**What to produce:** Write out again, word for word, the lines below from the line that holds "ATOM 207 C CA" through the line that holds "ATOM 263 O O", omitting pictures.

-------------------------

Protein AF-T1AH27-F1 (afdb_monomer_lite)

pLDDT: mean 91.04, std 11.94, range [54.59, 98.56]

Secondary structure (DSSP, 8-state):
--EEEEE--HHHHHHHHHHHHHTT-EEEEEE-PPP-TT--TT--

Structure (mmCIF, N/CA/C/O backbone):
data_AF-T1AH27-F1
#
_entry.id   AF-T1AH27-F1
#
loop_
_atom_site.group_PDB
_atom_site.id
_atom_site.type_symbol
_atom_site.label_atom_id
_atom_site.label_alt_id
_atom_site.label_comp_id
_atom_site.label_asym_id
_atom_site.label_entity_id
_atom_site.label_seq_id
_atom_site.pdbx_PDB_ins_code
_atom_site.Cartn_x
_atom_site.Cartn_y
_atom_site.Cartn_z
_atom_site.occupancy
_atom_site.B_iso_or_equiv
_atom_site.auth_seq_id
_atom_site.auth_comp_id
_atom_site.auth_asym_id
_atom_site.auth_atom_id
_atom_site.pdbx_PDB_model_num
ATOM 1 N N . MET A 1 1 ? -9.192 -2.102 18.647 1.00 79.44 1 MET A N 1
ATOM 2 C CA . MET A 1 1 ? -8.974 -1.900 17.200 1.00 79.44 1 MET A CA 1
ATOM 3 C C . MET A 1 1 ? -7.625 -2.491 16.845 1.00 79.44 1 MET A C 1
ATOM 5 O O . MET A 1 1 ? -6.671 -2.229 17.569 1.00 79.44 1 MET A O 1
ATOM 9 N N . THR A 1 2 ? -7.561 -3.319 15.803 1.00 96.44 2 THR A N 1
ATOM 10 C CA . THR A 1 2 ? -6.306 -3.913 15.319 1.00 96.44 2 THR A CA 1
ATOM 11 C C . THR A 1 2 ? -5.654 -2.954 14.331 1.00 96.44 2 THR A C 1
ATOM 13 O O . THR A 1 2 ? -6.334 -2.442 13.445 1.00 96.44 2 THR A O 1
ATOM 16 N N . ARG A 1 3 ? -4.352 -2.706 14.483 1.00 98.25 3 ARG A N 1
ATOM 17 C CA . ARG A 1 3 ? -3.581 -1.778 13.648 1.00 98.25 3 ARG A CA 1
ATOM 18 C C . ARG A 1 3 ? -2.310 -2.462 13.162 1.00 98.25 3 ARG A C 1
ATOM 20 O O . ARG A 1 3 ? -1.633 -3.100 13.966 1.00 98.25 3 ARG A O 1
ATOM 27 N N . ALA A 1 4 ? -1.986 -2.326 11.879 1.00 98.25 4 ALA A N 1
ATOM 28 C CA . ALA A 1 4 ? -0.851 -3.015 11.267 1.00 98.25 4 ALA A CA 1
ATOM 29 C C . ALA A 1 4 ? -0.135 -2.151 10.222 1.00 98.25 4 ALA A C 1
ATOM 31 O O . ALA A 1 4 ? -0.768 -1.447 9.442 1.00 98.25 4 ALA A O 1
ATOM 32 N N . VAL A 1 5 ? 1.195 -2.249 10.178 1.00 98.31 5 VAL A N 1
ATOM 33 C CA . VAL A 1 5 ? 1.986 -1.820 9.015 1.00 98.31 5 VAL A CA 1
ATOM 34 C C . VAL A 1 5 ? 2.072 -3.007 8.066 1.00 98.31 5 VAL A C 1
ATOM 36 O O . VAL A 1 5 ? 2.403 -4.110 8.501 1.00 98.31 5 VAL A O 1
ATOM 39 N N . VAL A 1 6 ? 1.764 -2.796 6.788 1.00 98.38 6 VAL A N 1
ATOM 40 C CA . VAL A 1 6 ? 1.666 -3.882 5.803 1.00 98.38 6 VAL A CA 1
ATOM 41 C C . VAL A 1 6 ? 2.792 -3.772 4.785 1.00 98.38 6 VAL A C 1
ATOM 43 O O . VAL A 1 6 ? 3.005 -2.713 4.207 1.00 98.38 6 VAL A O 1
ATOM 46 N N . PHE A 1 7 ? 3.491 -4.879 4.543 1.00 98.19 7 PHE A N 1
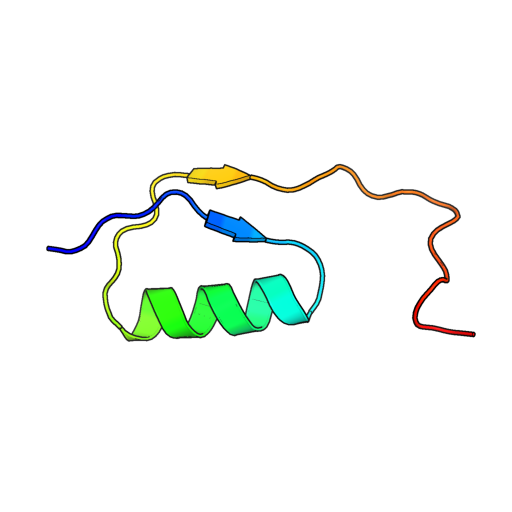ATOM 47 C CA . PHE A 1 7 ? 4.450 -5.016 3.450 1.00 98.19 7 PHE A CA 1
ATOM 48 C C . PHE A 1 7 ? 3.760 -5.793 2.334 1.00 98.19 7 PHE A C 1
ATOM 50 O O . PHE A 1 7 ? 3.426 -6.963 2.518 1.00 98.19 7 PHE A O 1
ATOM 57 N N . ALA A 1 8 ? 3.486 -5.136 1.213 1.00 96.88 8 ALA A N 1
ATOM 58 C CA . ALA A 1 8 ? 2.678 -5.702 0.140 1.00 96.88 8 ALA A CA 1
ATOM 59 C C . ALA A 1 8 ? 3.219 -5.275 -1.223 1.00 96.88 8 ALA A C 1
ATOM 61 O O . ALA A 1 8 ? 3.601 -4.123 -1.407 1.00 96.88 8 ALA A O 1
ATOM 62 N N . TYR A 1 9 ? 3.221 -6.211 -2.171 1.00 94.12 9 TYR A N 1
ATOM 63 C CA . TYR A 1 9 ? 3.606 -5.975 -3.557 1.00 94.12 9 TYR A CA 1
ATOM 64 C C . TYR A 1 9 ? 2.809 -6.892 -4.500 1.00 94.12 9 TYR A C 1
ATOM 66 O O . TYR A 1 9 ? 2.369 -7.974 -4.096 1.00 94.12 9 TYR A O 1
ATOM 74 N N . GLN A 1 10 ? 2.625 -6.448 -5.745 1.00 90.25 10 GLN A N 1
ATOM 75 C CA . GLN A 1 10 ? 1.837 -7.103 -6.799 1.00 90.25 10 GLN A CA 1
ATOM 76 C C . GLN A 1 10 ? 0.374 -7.431 -6.434 1.00 90.25 10 GLN A C 1
ATOM 78 O O . GLN A 1 10 ? -0.162 -7.029 -5.400 1.00 90.25 10 GLN A O 1
ATOM 83 N N . GLU A 1 11 ? -0.272 -8.204 -7.311 1.00 91.38 11 GLU A N 1
ATOM 84 C CA . GLU A 1 11 ? -1.631 -8.740 -7.195 1.00 91.38 11 GLU A CA 1
ATOM 85 C C . GLU A 1 11 ? -1.913 -9.399 -5.838 1.00 91.38 11 GLU A C 1
ATOM 87 O O . GLU A 1 11 ? -2.970 -9.187 -5.242 1.00 91.38 11 GLU A O 1
ATOM 92 N N . VAL A 1 12 ? -0.964 -10.182 -5.312 1.00 92.56 12 VAL A N 1
ATOM 93 C CA . VAL A 1 12 ? -1.098 -10.808 -3.986 1.00 92.56 12 VAL A CA 1
ATOM 94 C C . VAL A 1 12 ? -1.167 -9.753 -2.885 1.00 92.56 12 VAL A C 1
ATOM 96 O O . VAL A 1 12 ? -2.012 -9.861 -1.995 1.00 92.56 12 VAL A O 1
ATOM 99 N N . GLY A 1 13 ? -0.326 -8.720 -2.963 1.00 96.00 13 GLY A N 1
ATOM 100 C CA . GLY A 1 13 ? -0.343 -7.602 -2.030 1.00 96.00 13 GLY A CA 1
ATOM 101 C C . GLY A 1 13 ? -1.682 -6.867 -2.040 1.00 96.00 13 GLY A C 1
ATOM 102 O O . GLY A 1 13 ? -2.245 -6.616 -0.977 1.00 96.00 13 GLY A O 1
ATOM 103 N N . VAL A 1 14 ? -2.232 -6.600 -3.229 1.00 96.31 14 VAL A N 1
ATOM 104 C CA . VAL A 1 14 ? -3.541 -5.944 -3.397 1.00 96.31 14 VAL A CA 1
ATOM 105 C C . VAL A 1 14 ? -4.664 -6.780 -2.780 1.00 96.31 14 VAL A C 1
ATOM 107 O O . VAL A 1 14 ? -5.448 -6.265 -1.981 1.00 96.31 14 VAL A O 1
ATOM 110 N N . ARG A 1 15 ? -4.729 -8.080 -3.095 1.00 97.62 15 ARG A N 1
ATOM 111 C CA . ARG A 1 15 ? -5.763 -8.982 -2.555 1.00 97.62 15 ARG A CA 1
ATOM 112 C C . ARG A 1 15 ? -5.676 -9.110 -1.036 1.00 97.62 15 ARG A C 1
ATOM 114 O O . ARG A 1 15 ? -6.703 -9.079 -0.365 1.00 97.62 15 ARG A O 1
ATOM 121 N N . GLY A 1 16 ? -4.465 -9.225 -0.489 1.00 98.00 16 GLY A N 1
ATOM 122 C CA . GLY A 1 16 ? -4.249 -9.274 0.957 1.00 98.00 16 GLY A CA 1
ATOM 123 C C . GLY A 1 16 ? -4.665 -7.977 1.650 1.00 98.00 16 GLY A C 1
ATOM 124 O O . GLY A 1 16 ? -5.346 -8.017 2.674 1.00 98.00 16 GLY A O 1
ATOM 125 N N . LEU A 1 17 ? -4.317 -6.826 1.066 1.00 98.19 17 LEU A N 1
ATOM 126 C CA . LEU A 1 17 ? -4.684 -5.518 1.603 1.00 98.19 17 LEU A CA 1
ATOM 127 C C . LEU A 1 17 ? -6.206 -5.325 1.647 1.00 98.19 17 LEU A C 1
ATOM 129 O O . LEU A 1 17 ? -6.721 -4.858 2.660 1.00 98.19 17 LEU A O 1
ATOM 133 N N . ALA A 1 18 ? -6.922 -5.739 0.597 1.00 98.31 18 ALA A N 1
ATOM 134 C CA . ALA A 1 18 ? -8.383 -5.677 0.550 1.00 98.31 18 ALA A CA 1
ATOM 135 C C . ALA A 1 18 ? -9.028 -6.464 1.702 1.00 98.31 18 ALA A C 1
ATOM 137 O O . ALA A 1 18 ? -9.861 -5.925 2.425 1.00 98.31 18 ALA A O 1
ATOM 138 N N . VAL A 1 19 ? -8.568 -7.696 1.950 1.00 98.38 19 VAL A N 1
ATOM 139 C CA . VAL A 1 19 ? -9.070 -8.515 3.065 1.00 98.38 19 VAL A CA 1
ATOM 140 C C . VAL A 1 19 ? -8.825 -7.838 4.415 1.00 98.38 19 VAL A C 1
ATOM 142 O O . VAL A 1 19 ? -9.713 -7.828 5.262 1.00 98.38 19 VAL A O 1
ATOM 145 N N . LEU A 1 20 ? -7.644 -7.254 4.642 1.00 98.25 20 LEU A N 1
ATOM 146 C CA . LEU A 1 20 ? -7.343 -6.575 5.909 1.00 98.25 20 LEU A CA 1
ATOM 147 C C . LEU A 1 20 ? -8.255 -5.361 6.145 1.00 98.25 20 LEU A C 1
ATOM 149 O O . LEU A 1 20 ? -8.725 -5.159 7.266 1.00 98.25 20 LEU A O 1
ATOM 153 N N . LEU A 1 21 ? -8.530 -4.585 5.095 1.00 97.94 21 LEU A N 1
ATOM 154 C CA . LEU A 1 21 ? -9.456 -3.453 5.157 1.00 97.94 21 LEU A CA 1
ATOM 155 C C . LEU A 1 21 ? -10.895 -3.916 5.425 1.00 97.94 21 LEU A C 1
ATOM 157 O O . LEU A 1 21 ? -11.550 -3.357 6.303 1.00 97.94 21 LEU A O 1
ATOM 161 N N . ASP A 1 22 ? -11.351 -4.979 4.758 1.00 98.44 22 ASP A N 1
ATOM 162 C CA . ASP A 1 22 ? -12.679 -5.575 4.975 1.00 98.44 22 ASP A CA 1
ATOM 163 C C . ASP A 1 22 ? -12.854 -6.118 6.404 1.00 98.44 22 ASP A C 1
ATOM 165 O O . ASP A 1 22 ? -13.957 -6.119 6.950 1.00 98.44 22 ASP A O 1
ATOM 169 N N . GLN A 1 23 ? -11.766 -6.559 7.043 1.00 98.12 23 GLN A N 1
ATOM 170 C CA . GLN A 1 23 ? -11.751 -6.986 8.447 1.00 98.12 23 GLN A CA 1
ATOM 171 C C . GLN A 1 23 ? -11.624 -5.817 9.443 1.00 98.12 23 GLN A C 1
ATOM 173 O O . GLN A 1 23 ? -11.553 -6.040 10.654 1.00 98.12 23 GLN A O 1
ATOM 178 N N . GLY A 1 24 ? -11.594 -4.570 8.966 1.00 97.88 24 GLY A N 1
ATOM 179 C CA . GLY A 1 24 ? -11.532 -3.377 9.811 1.00 97.88 24 GLY A CA 1
ATOM 180 C C . GLY A 1 24 ? -10.168 -3.141 10.465 1.00 97.88 24 GLY A C 1
ATOM 181 O O . GLY A 1 24 ? -10.098 -2.543 11.542 1.00 97.88 24 GLY A O 1
ATOM 182 N N . VAL A 1 25 ? -9.081 -3.618 9.850 1.00 98.50 25 VAL A N 1
ATOM 183 C CA . VAL A 1 25 ? -7.716 -3.327 10.306 1.00 98.50 25 VAL A CA 1
ATOM 184 C C . VAL A 1 25 ? -7.337 -1.896 9.918 
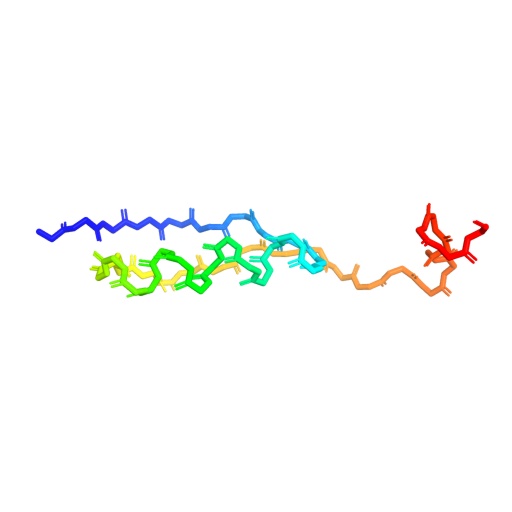1.00 98.50 25 VAL A C 1
ATOM 186 O O . VAL A 1 25 ? -7.462 -1.499 8.762 1.00 98.50 25 VAL A O 1
ATOM 189 N N . GLU A 1 26 ? -6.826 -1.117
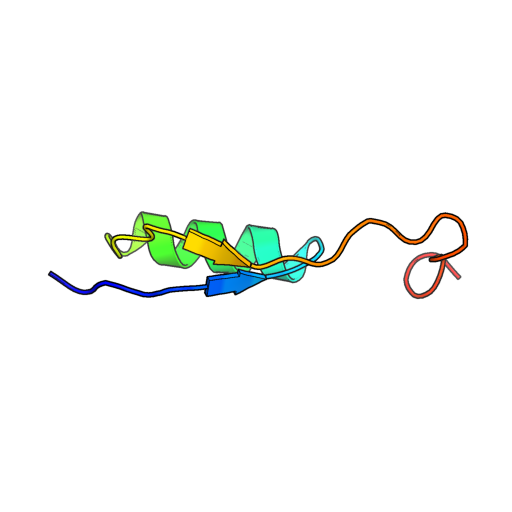 10.873 1.00 98.50 26 GLU A N 1
ATOM 190 C CA . GLU A 1 26 ? -6.261 0.208 10.600 1.00 98.50 26 GLU A CA 1
ATOM 191 C C . GLU A 1 26 ? -4.847 0.063 10.015 1.00 98.50 26 GLU A C 1
ATOM 193 O O . GLU A 1 26 ? -3.960 -0.521 10.645 1.00 98.50 26 GLU A O 1
ATOM 198 N N . ILE A 1 27 ? -4.619 0.619 8.823 1.00 98.31 27 ILE A N 1
ATOM 199 C CA . ILE A 1 27 ? -3.356 0.474 8.086 1.00 98.31 27 ILE A CA 1
ATOM 200 C C . ILE A 1 27 ? -2.759 1.862 7.826 1.00 98.31 27 ILE A C 1
ATOM 202 O O . ILE A 1 27 ? -3.037 2.474 6.797 1.00 98.31 27 ILE A O 1
ATOM 206 N N . PRO A 1 28 ? -1.952 2.402 8.756 1.00 98.25 28 PRO A N 1
ATOM 207 C CA . PRO A 1 28 ? -1.373 3.740 8.619 1.00 98.25 28 PRO A CA 1
ATOM 208 C C . PRO A 1 28 ? -0.212 3.811 7.619 1.00 98.25 28 PRO A C 1
ATOM 210 O O . PRO A 1 28 ? 0.202 4.907 7.252 1.00 98.25 28 PRO A O 1
ATOM 213 N N . LEU A 1 29 ? 0.365 2.668 7.236 1.00 98.56 29 LEU A N 1
ATOM 214 C CA . LEU A 1 29 ? 1.497 2.600 6.321 1.00 98.56 29 LEU A CA 1
ATOM 215 C C . LEU A 1 29 ? 1.480 1.278 5.556 1.00 98.56 29 LEU A C 1
ATOM 217 O O . LEU A 1 29 ? 1.396 0.201 6.153 1.00 98.56 29 LEU A O 1
ATOM 221 N N . VAL A 1 30 ? 1.638 1.391 4.241 1.00 98.25 30 VAL A N 1
ATOM 222 C CA . VAL A 1 30 ? 1.980 0.282 3.356 1.00 98.25 30 VAL A CA 1
ATOM 223 C C . VAL A 1 30 ? 3.401 0.508 2.856 1.00 98.25 30 VAL A C 1
ATOM 225 O O . VAL A 1 30 ? 
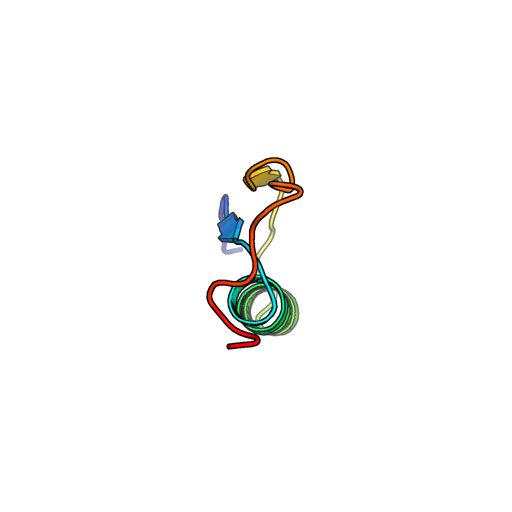3.721 1.582 2.350 1.00 98.25 30 VAL A O 1
ATOM 228 N N . VAL A 1 31 ? 4.255 -0.497 3.017 1.00 98.38 31 VAL A N 1
ATOM 229 C CA . VAL A 1 31 ? 5.615 -0.517 2.482 1.00 98.38 31 VAL A CA 1
ATOM 230 C C . VAL A 1 31 ? 5.625 -1.412 1.249 1.00 98.38 31 VAL A C 1
ATOM 232 O O . VAL A 1 31 ? 5.217 -2.571 1.303 1.00 98.38 31 VAL A O 1
ATOM 235 N N . THR A 1 32 ? 6.104 -0.863 0.140 1.00 96.88 32 THR A N 1
ATOM 236 C CA . THR A 1 32 ? 6.275 -1.556 -1.141 1.00 96.88 32 THR A CA 1
ATOM 237 C C . THR A 1 32 ? 7.653 -1.223 -1.706 1.00 96.88 32 THR A C 1
ATOM 239 O O . THR A 1 32 ? 8.307 -0.291 -1.228 1.00 96.88 32 THR A O 1
ATOM 242 N N . HIS A 1 33 ? 8.106 -1.967 -2.712 1.00 91.69 33 HIS A N 1
ATOM 243 C CA . HIS A 1 33 ? 9.289 -1.587 -3.477 1.00 91.69 33 HIS A CA 1
ATOM 244 C C . HIS A 1 33 ? 8.910 -0.811 -4.751 1.00 91.69 33 HIS A C 1
ATOM 246 O O . HIS A 1 33 ? 7.768 -0.921 -5.205 1.00 91.69 33 HIS A O 1
ATOM 252 N N . PRO A 1 34 ? 9.837 -0.010 -5.313 1.00 92.44 34 PRO A N 1
ATOM 253 C CA . PRO A 1 34 ? 9.673 0.593 -6.632 1.00 92.44 34 PRO A CA 1
ATOM 254 C C . PRO A 1 34 ? 9.559 -0.479 -7.712 1.00 92.44 34 PRO A C 1
ATOM 256 O O . PRO A 1 34 ? 10.165 -1.544 -7.586 1.0
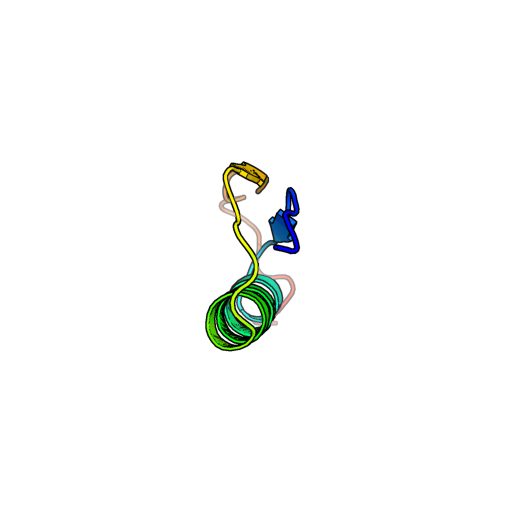0 92.44 34 PRO A O 1
ATOM 259 N N . ASP A 1 35 ? 8.844 -0.171 -8.785 1.00 88.56 35 ASP A N 1
ATOM 260 C CA . ASP A 1 35 ? 8.764 -1.060 -9.940 1.00 88.56 35 ASP A CA 1
ATOM 261 C C . ASP A 1 35 ? 10.149 -1.267 -10.579 1.00 88.56 35 ASP A C 1
ATOM 263 O O . ASP A 1 35 ? 10.939 -0.327 -10.715 1.00 88.56 35 ASP A O 1
ATOM 267 N N . GLU A 1 36 ? 10.442 -2.502 -10.994 1.00 87.19 36 GLU A N 1
ATOM 268 C CA . GLU A 1 36 ? 11.634 -2.852 -11.768 1.00 87.19 36 GLU A CA 1
ATOM 269 C C . GLU A 1 36 ? 11.238 -2.977 -13.258 1.00 87.19 36 GLU A C 1
ATOM 271 O O . GLU A 1 36 ? 10.494 -3.889 -13.615 1.00 87.19 36 GLU A O 1
ATOM 276 N N . PRO A 1 37 ? 11.728 -2.110 -14.174 1.00 82.75 37 PRO A N 1
ATOM 277 C CA . PRO A 1 37 ? 11.295 -2.102 -15.582 1.00 82.75 37 PRO A CA 1
ATOM 278 C C . PRO A 1 37 ? 11.517 -3.411 -16.359 1.00 82.75 37 PRO A C 1
ATOM 280 O O . PRO A 1 37 ? 10.938 -3.595 -17.426 1.00 82.75 37 PRO A O 1
ATOM 283 N N . GLY A 1 38 ? 12.386 -4.297 -15.862 1.00 83.25 38 GLY A N 1
ATOM 284 C CA . GLY A 1 38 ? 12.657 -5.619 -16.436 1.00 83.25 38 GLY A CA 1
ATOM 285 C 
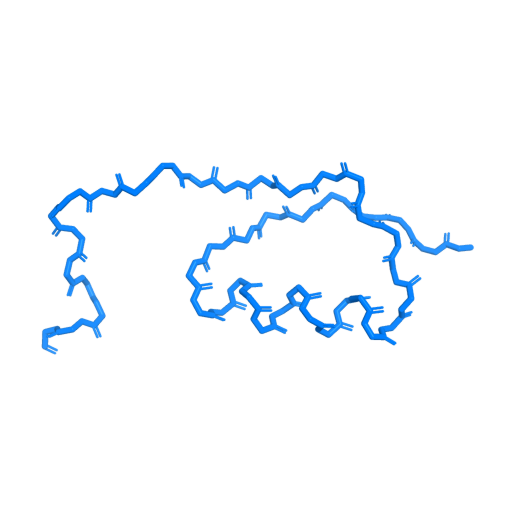C . GLY A 1 38 ? 11.904 -6.768 -15.758 1.00 83.25 38 GLY A C 1
ATOM 286 O O . GLY A 1 38 ? 12.165 -7.933 -16.068 1.00 83.25 38 GLY A O 1
ATOM 287 N N . GLU A 1 39 ? 11.012 -6.481 -14.810 1.00 80.75 39 GLU A N 1
ATOM 288 C CA . GLU A 1 39 ? 10.321 -7.499 -14.026 1.00 80.75 39 GLU A CA 1
ATOM 289 C C . GLU A 1 39 ? 9.221 -8.200 -14.837 1.00 80.75 39 GLU A C 1
ATOM 291 O O . GLU A 1 39 ? 8.054 -7.830 -14.819 1.00 80.75 39 GLU A O 1
ATOM 296 N N . ASN A 1 40 ? 9.603 -9.278 -15.528 1.00 72.19 40 ASN A N 1
ATOM 297 C CA . ASN A 1 40 ? 8.691 -10.162 -16.267 1.00 72.19 40 ASN A CA 1
ATOM 298 C C . ASN A 1 40 ? 8.429 -11.503 -15.552 1.00 72.19 40 ASN A C 1
ATOM 300 O O . ASN A 1 40 ? 7.882 -12.424 -16.156 1.00 72.19 40 ASN A O 1
ATOM 304 N N . ARG A 1 41 ? 8.829 -11.651 -14.277 1.00 64.94 41 ARG A N 1
ATOM 305 C CA . ARG A 1 41 ? 8.906 -12.948 -13.557 1.00 64.94 41 ARG A CA 1
ATOM 306 C C . ARG A 1 41 ? 7.583 -13.724 -13.453 1.00 64.94 41 ARG A C 1
ATOM 308 O O . ARG A 1 41 ? 7.620 -14.900 -13.113 1.00 64.94 41 ARG A O 1
ATOM 315 N N . TRP A 1 42 ? 6.450 -13.098 -13.772 1.00 60.25 42 TRP A N 1
ATOM 316 C CA . TRP A 1 42 ? 5.112 -13.698 -13.705 1.00 60.25 42 TRP A CA 1
ATOM 317 C C . TRP A 1 42 ? 4.345 -13.690 -15.040 1.00 60.25 42 TRP A C 1
ATOM 319 O O . TRP A 1 42 ? 3.194 -14.116 -15.072 1.00 60.25 42 TRP A O 1
ATOM 329 N N . PHE A 1 43 ? 4.971 -13.234 -16.134 1.00 55.56 43 PHE A N 1
ATOM 330 C CA . PHE A 1 43 ? 4.383 -13.178 -17.485 1.00 55.56 43 PHE A CA 1
ATOM 331 C C . PHE A 1 43 ? 5.170 -13.993 -18.531 1.00 55.56 43 PHE A C 1
ATOM 333 O O . PHE A 1 43 ? 4.934 -13.833 -19.729 1.00 55.56 43 PHE A O 1
ATOM 340 N N . GLY A 1 44 ? 6.127 -14.818 -18.085 1.00 54.59 44 GLY A N 1
ATOM 341 C CA . GLY A 1 44 ? 6.878 -15.754 -18.931 1.00 54.59 44 GLY A CA 1
ATOM 342 C C . GLY A 1 44 ? 6.104 -17.027 -19.239 1.00 54.59 44 GLY A C 1
ATOM 343 O O . GLY A 1 44 ? 5.422 -17.528 -18.318 1.00 54.59 44 GLY A O 1
#

Sequence (44 aa):
MTRAVVFAYQEVGVRGLAVLLDQGVEIPLVVTHPDEPGENRWFG

Foldseek 3Di:
DAEDAEEADDPVRVVVVVVCVVVVYHHPHYDYDDDDPPPCVPVD

Radius of gyration: 12.75 Å; chains: 1; bounding box: 25×20×36 Å

Organism: NCBI:txid410659

-------------------------

**Response area:**
ATOM 207 C CA . PRO A 1 28 ? -1.373 3.740 8.619 1.00 98.25 28 PRO A CA 1
ATOM 208 C C . PRO A 1 28 ? -0.212 3.811 7.619 1.00 98.25 28 PRO A C 1
ATOM 210 O O . PRO A 1 28 ? 0.202 4.907 7.252 1.00 98.25 28 PRO A O 1
ATOM 213 N N . LEU A 1 29 ? 0.365 2.668 7.236 1.00 98.56 29 LEU A N 1
ATOM 214 C CA . LEU A 1 29 ? 1.497 2.600 6.321 1.00 98.56 29 LEU A CA 1
ATOM 215 C C . LEU A 1 29 ? 1.480 1.278 5.556 1.00 98.56 29 LEU A C 1
ATOM 217 O O . LEU A 1 29 ? 1.396 0.201 6.153 1.00 98.56 29 LEU A O 1
ATOM 221 N N . VAL A 1 30 ? 1.638 1.391 4.241 1.00 98.25 30 VAL A N 1
ATOM 222 C CA . VAL A 1 30 ? 1.980 0.282 3.356 1.00 98.25 30 VAL A CA 1
ATOM 223 C C . VAL A 1 30 ? 3.401 0.508 2.856 1.00 98.25 30 VAL A C 1
ATOM 225 O O . VAL A 1 30 ? 
3.721 1.582 2.350 1.00 98.25 30 VAL A O 1
ATOM 228 N N . VAL A 1 31 ? 4.255 -0.497 3.017 1.00 98.38 31 VAL A N 1
ATOM 229 C CA . VAL A 1 31 ? 5.615 -0.517 2.482 1.00 98.38 31 VAL A CA 1
ATOM 230 C C . VAL A 1 31 ? 5.625 -1.412 1.249 1.00 98.38 31 VAL A C 1
ATOM 232 O O . VAL A 1 31 ? 5.217 -2.571 1.303 1.00 98.38 31 VAL A O 1
ATOM 235 N N . THR A 1 32 ? 6.104 -0.863 0.140 1.00 96.88 32 THR A N 1
ATOM 236 C CA . THR A 1 32 ? 6.275 -1.556 -1.141 1.00 96.88 32 THR A CA 1
ATOM 237 C C . THR A 1 32 ? 7.653 -1.223 -1.706 1.00 96.88 32 THR A C 1
ATOM 239 O O . THR A 1 32 ? 8.307 -0.291 -1.228 1.00 96.88 32 THR A O 1
ATOM 242 N N . HIS A 1 33 ? 8.106 -1.967 -2.712 1.00 91.69 33 HIS A N 1
ATOM 243 C CA . HIS A 1 33 ? 9.289 -1.587 -3.477 1.00 91.69 33 HIS A CA 1
ATOM 244 C C . HIS A 1 33 ? 8.910 -0.811 -4.751 1.00 91.69 33 HIS A C 1
ATOM 246 O O . HIS A 1 33 ? 7.768 -0.921 -5.205 1.00 91.69 33 HIS A O 1
ATOM 252 N N . PRO A 1 34 ? 9.837 -0.010 -5.313 1.00 92.44 34 PRO A N 1
ATOM 253 C CA . PRO A 1 34 ? 9.673 0.593 -6.632 1.00 92.44 34 PRO A CA 1
ATOM 254 C C . PRO A 1 34 ? 9.559 -0.479 -7.712 1.00 92.44 34 PRO A C 1
ATOM 256 O O . PRO A 1 34 ? 10.165 -1.544 -7.586 1.0
0 92.44 34 PRO A O 1
ATOM 259 N N . ASP A 1 35 ? 8.844 -0.171 -8.785 1.00 88.56 35 ASP A N 1
ATOM 260 C CA . ASP A 1 35 ? 8.764 -1.060 -9.940 1.00 88.56 35 ASP A CA 1
ATOM 261 C C . ASP A 1 35 ? 10.149 -1.267 -10.579 1.00 88.56 35 ASP A C 1
ATOM 263 O O . ASP A 1 35 ? 10.939 -0.327 -10.715 1.00 88.56 35 ASP A O 1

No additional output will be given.